Copy nothing from the entries below except the lines from the one containing "ATOM 62 C CA" through the one containing "ATOM 80 O O", and copy those exactly.

■ ■ ■ ■

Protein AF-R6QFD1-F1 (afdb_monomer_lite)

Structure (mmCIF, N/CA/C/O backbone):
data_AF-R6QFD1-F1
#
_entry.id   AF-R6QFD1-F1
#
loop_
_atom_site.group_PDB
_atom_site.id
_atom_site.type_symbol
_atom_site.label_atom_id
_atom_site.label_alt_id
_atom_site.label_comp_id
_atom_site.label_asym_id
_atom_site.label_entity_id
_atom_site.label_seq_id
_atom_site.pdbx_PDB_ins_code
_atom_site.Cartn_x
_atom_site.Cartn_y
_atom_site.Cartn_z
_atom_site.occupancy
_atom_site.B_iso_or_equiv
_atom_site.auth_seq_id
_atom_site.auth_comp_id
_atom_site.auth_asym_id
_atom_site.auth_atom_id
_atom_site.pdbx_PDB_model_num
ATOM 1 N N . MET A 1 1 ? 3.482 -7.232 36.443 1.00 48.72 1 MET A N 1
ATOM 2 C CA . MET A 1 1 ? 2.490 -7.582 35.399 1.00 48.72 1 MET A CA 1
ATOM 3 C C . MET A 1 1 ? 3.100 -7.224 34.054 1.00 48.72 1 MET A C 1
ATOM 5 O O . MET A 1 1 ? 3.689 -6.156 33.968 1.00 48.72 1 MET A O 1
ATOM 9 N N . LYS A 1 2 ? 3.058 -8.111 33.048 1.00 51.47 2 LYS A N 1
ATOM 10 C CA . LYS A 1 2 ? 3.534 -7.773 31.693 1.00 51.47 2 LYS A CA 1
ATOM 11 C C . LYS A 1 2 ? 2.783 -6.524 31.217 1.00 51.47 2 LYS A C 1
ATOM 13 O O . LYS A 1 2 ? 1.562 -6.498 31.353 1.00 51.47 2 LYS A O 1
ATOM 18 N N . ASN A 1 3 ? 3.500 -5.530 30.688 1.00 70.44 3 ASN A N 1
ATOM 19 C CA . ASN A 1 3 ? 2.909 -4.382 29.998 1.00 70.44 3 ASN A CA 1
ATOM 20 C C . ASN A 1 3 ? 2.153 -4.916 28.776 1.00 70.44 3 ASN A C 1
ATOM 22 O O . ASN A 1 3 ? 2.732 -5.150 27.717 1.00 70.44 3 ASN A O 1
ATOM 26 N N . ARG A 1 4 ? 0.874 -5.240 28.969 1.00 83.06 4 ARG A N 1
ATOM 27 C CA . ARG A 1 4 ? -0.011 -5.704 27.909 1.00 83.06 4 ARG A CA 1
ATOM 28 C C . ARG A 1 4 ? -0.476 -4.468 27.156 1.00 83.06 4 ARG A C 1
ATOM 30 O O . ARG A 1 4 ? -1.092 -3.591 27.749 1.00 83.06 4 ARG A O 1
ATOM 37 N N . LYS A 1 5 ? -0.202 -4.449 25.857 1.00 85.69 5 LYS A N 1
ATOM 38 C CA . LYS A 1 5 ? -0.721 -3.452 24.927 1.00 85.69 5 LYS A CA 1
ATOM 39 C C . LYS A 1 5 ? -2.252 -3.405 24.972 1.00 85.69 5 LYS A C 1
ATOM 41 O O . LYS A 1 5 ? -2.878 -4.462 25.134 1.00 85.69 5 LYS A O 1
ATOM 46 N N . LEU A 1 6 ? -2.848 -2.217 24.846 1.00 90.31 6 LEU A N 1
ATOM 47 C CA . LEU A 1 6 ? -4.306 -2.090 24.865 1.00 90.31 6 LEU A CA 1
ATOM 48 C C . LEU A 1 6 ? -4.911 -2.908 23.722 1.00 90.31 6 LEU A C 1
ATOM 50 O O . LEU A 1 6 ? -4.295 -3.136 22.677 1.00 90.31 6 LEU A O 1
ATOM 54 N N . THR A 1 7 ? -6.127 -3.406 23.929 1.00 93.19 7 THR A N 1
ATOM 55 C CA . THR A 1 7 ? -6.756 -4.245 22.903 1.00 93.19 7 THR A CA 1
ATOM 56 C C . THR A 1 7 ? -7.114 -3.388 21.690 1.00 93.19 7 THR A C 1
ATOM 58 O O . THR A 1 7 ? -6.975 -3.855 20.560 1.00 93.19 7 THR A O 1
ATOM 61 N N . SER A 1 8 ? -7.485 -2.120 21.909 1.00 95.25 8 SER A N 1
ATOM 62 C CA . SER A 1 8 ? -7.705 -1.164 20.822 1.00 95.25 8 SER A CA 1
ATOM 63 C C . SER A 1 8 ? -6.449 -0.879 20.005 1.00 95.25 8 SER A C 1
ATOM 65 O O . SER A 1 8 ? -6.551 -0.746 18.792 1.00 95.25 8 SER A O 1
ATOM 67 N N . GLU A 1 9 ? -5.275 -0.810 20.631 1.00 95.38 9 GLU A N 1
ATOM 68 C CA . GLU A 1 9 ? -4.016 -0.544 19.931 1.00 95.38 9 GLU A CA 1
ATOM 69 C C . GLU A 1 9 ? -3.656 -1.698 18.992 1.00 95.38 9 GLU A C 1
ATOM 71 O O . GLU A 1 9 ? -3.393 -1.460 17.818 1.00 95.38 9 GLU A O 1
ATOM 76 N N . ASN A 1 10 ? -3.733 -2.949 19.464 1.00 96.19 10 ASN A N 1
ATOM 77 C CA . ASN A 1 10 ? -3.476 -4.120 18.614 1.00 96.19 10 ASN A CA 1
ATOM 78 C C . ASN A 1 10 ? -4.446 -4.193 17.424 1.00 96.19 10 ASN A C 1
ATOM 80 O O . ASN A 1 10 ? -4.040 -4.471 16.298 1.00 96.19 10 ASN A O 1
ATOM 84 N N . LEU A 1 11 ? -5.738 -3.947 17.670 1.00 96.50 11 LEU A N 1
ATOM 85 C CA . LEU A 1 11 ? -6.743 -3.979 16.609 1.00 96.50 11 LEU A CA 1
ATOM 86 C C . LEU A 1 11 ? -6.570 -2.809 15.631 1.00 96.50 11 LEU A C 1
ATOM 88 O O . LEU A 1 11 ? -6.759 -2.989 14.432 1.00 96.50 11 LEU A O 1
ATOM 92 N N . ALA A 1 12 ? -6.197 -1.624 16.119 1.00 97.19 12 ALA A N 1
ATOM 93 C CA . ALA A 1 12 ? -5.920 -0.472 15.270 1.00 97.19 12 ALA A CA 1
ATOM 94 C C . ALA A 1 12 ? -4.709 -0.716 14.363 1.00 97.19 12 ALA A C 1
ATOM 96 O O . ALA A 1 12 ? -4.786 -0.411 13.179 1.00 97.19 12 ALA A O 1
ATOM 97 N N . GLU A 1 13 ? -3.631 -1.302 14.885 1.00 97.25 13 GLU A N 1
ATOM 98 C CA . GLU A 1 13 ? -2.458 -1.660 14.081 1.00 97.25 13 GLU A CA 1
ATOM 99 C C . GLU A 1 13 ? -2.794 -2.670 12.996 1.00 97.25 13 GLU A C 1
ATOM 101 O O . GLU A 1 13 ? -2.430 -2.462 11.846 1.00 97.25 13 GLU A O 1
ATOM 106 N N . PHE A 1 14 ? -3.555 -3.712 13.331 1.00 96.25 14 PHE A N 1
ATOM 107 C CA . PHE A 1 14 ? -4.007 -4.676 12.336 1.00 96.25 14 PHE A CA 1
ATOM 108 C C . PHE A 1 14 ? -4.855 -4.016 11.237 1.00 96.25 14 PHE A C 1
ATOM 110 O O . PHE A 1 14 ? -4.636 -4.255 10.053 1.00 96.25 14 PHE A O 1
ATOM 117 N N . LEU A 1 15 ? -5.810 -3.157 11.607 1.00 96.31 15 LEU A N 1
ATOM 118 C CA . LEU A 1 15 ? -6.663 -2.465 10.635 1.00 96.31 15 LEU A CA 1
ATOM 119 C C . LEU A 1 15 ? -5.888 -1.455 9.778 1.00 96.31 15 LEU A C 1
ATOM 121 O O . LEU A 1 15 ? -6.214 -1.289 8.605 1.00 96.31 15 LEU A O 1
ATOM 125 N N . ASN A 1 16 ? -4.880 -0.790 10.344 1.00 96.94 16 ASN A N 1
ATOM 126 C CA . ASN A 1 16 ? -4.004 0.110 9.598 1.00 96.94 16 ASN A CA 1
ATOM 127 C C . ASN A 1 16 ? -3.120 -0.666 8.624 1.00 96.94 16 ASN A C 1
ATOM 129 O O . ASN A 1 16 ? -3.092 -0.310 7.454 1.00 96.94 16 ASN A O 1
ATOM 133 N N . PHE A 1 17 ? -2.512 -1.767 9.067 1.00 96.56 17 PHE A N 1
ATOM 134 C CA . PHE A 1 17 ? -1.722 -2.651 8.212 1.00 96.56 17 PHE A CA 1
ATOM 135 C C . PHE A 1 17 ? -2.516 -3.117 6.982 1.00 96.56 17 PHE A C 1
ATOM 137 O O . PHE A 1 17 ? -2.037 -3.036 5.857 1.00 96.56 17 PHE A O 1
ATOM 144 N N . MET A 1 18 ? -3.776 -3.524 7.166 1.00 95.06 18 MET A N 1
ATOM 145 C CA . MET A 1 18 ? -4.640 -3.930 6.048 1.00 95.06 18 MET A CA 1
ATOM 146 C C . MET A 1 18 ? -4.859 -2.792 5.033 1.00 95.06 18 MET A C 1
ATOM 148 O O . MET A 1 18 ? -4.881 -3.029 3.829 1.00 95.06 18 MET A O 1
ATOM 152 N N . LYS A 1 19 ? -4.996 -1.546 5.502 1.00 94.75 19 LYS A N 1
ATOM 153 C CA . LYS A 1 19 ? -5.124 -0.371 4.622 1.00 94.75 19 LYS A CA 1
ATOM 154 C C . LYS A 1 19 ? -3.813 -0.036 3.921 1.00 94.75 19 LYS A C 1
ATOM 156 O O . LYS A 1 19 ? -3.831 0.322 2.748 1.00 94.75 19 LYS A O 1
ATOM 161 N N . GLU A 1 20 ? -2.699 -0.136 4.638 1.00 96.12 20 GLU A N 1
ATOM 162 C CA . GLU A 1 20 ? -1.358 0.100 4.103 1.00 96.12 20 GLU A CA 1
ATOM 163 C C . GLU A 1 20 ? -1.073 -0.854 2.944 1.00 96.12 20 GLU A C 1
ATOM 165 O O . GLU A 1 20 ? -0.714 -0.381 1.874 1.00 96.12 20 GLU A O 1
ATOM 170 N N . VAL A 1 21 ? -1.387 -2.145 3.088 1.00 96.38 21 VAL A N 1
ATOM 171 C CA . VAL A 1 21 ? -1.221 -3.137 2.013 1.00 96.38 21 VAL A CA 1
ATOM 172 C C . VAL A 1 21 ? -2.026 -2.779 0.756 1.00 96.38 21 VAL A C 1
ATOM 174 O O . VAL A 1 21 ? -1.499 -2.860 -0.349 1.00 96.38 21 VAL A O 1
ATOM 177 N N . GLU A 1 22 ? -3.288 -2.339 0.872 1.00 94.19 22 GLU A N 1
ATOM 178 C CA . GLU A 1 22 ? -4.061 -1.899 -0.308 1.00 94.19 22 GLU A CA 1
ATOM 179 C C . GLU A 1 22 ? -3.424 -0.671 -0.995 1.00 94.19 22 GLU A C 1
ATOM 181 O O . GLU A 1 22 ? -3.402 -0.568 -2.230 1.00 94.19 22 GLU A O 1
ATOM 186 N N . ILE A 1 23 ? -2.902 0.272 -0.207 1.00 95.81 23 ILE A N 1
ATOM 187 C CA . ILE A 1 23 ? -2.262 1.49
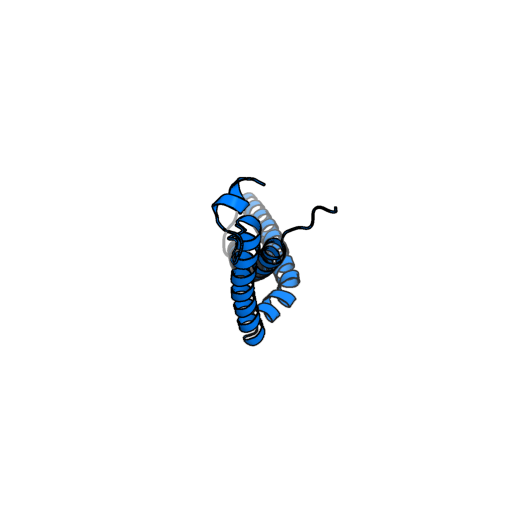4 -0.711 1.00 95.81 23 ILE A CA 1
ATOM 188 C C . ILE A 1 23 ? -0.918 1.172 -1.372 1.00 95.81 23 ILE A C 1
ATOM 190 O O . ILE A 1 23 ? -0.653 1.652 -2.477 1.00 95.81 23 ILE A O 1
ATOM 194 N N . GLU A 1 24 ? -0.080 0.366 -0.727 1.00 96.69 24 GLU A N 1
ATOM 195 C CA . GLU A 1 24 ? 1.232 -0.040 -1.232 1.00 96.69 24 GLU A CA 1
ATOM 196 C C . GLU A 1 24 ? 1.084 -0.851 -2.514 1.00 96.69 24 GLU A C 1
ATOM 198 O O . GLU A 1 24 ? 1.669 -0.480 -3.535 1.00 96.69 24 GLU A O 1
ATOM 203 N N . TYR A 1 25 ? 0.188 -1.840 -2.523 1.00 97.56 25 TYR A N 1
ATOM 204 C CA . TYR A 1 25 ? -0.120 -2.638 -3.705 1.00 97.56 25 TYR A CA 1
ATOM 205 C C . TYR A 1 25 ? -0.575 -1.780 -4.894 1.00 97.56 25 TYR A C 1
ATOM 207 O O . TYR A 1 25 ? -0.035 -1.879 -6.000 1.00 97.56 25 TYR A O 1
ATOM 215 N N . SER A 1 26 ? -1.554 -0.893 -4.682 1.00 96.81 26 SER A N 1
ATOM 216 C CA . SER A 1 26 ? -2.075 -0.030 -5.753 1.00 96.81 26 SER A CA 1
ATOM 217 C C . SER A 1 26 ? -1.036 0.978 -6.256 1.00 96.81 26 SER A C 1
ATOM 219 O O . SER A 1 26 ? -0.946 1.244 -7.462 1.00 96.81 26 SER A O 1
ATOM 221 N N . THR A 1 27 ? -0.200 1.500 -5.357 1.00 97.75 27 THR A N 1
ATOM 222 C CA . THR A 1 27 ? 0.910 2.393 -5.701 1.00 97.75 27 THR A CA 1
ATOM 223 C C . THR A 1 27 ? 1.973 1.655 -6.509 1.00 97.75 27 THR A C 1
ATOM 225 O O . THR A 1 27 ? 2.395 2.152 -7.556 1.00 97.75 27 THR A O 1
ATOM 228 N N . ALA A 1 28 ? 2.372 0.460 -6.075 1.00 98.06 28 ALA A N 1
ATOM 229 C CA . ALA A 1 28 ? 3.367 -0.363 -6.747 1.00 98.06 28 ALA A CA 1
ATOM 230 C C . ALA A 1 28 ? 2.902 -0.778 -8.148 1.00 98.06 28 ALA A C 1
ATOM 232 O O . ALA A 1 28 ? 3.673 -0.653 -9.098 1.00 98.06 28 ALA A O 1
ATOM 233 N N . LEU A 1 29 ? 1.628 -1.149 -8.321 1.00 97.75 29 LEU A N 1
ATOM 234 C CA . LEU A 1 29 ? 1.040 -1.398 -9.643 1.00 97.75 29 LEU A CA 1
ATOM 235 C C . LEU A 1 29 ? 1.157 -0.180 -10.570 1.00 97.75 29 LEU A C 1
ATOM 237 O O . LEU A 1 29 ? 1.583 -0.305 -11.721 1.00 97.75 29 LEU A O 1
ATOM 241 N N . SER A 1 30 ? 0.802 1.007 -10.071 1.00 98.19 30 SER A N 1
ATOM 242 C CA . SER A 1 30 ? 0.878 2.255 -10.839 1.00 98.19 30 SER A CA 1
ATOM 243 C C . SER A 1 30 ? 2.315 2.592 -11.238 1.00 98.19 30 SER A C 1
ATOM 245 O O . SER A 1 30 ? 2.584 2.923 -12.396 1.00 98.19 30 SER A O 1
ATOM 247 N N . MET A 1 31 ? 3.262 2.468 -10.306 1.00 98.31 31 MET A N 1
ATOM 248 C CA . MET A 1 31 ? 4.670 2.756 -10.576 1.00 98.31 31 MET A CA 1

■ ■ ■ ■

Your solution:
ATOM 62 C CA . SER A 1 8 ? -7.705 -1.164 20.822 1.00 95.25 8 SER A CA 1
ATOM 63 C C . SER A 1 8 ? -6.449 -0.879 20.005 1.00 95.25 8 SER A C 1
ATOM 65 O O . SER A 1 8 ? -6.551 -0.746 18.792 1.00 95.25 8 SER A O 1
ATOM 67 N N . GLU A 1 9 ? -5.275 -0.810 20.631 1.00 95.38 9 GLU A N 1
ATOM 68 C CA . GLU A 1 9 ? -4.016 -0.544 19.931 1.00 95.38 9 GLU A CA 1
ATOM 69 C C . GLU A 1 9 ? -3.656 -1.698 18.992 1.00 95.38 9 GLU A C 1
ATOM 71 O O . GLU A 1 9 ? -3.393 -1.460 17.818 1.00 95.38 9 GLU A O 1
ATOM 76 N N . ASN A 1 10 ? -3.733 -2.949 19.464 1.00 96.19 10 ASN A N 1
ATOM 77 C CA . ASN A 1 10 ? -3.476 -4.120 18.614 1.00 96.19 10 ASN A CA 1
ATOM 78 C C . ASN A 1 10 ? -4.446 -4.193 17.424 1.00 96.19 10 ASN A C 1
ATOM 80 O O . ASN A 1 10 ? -4.040 -4.471 16.298 1.00 96.19 10 ASN A O 1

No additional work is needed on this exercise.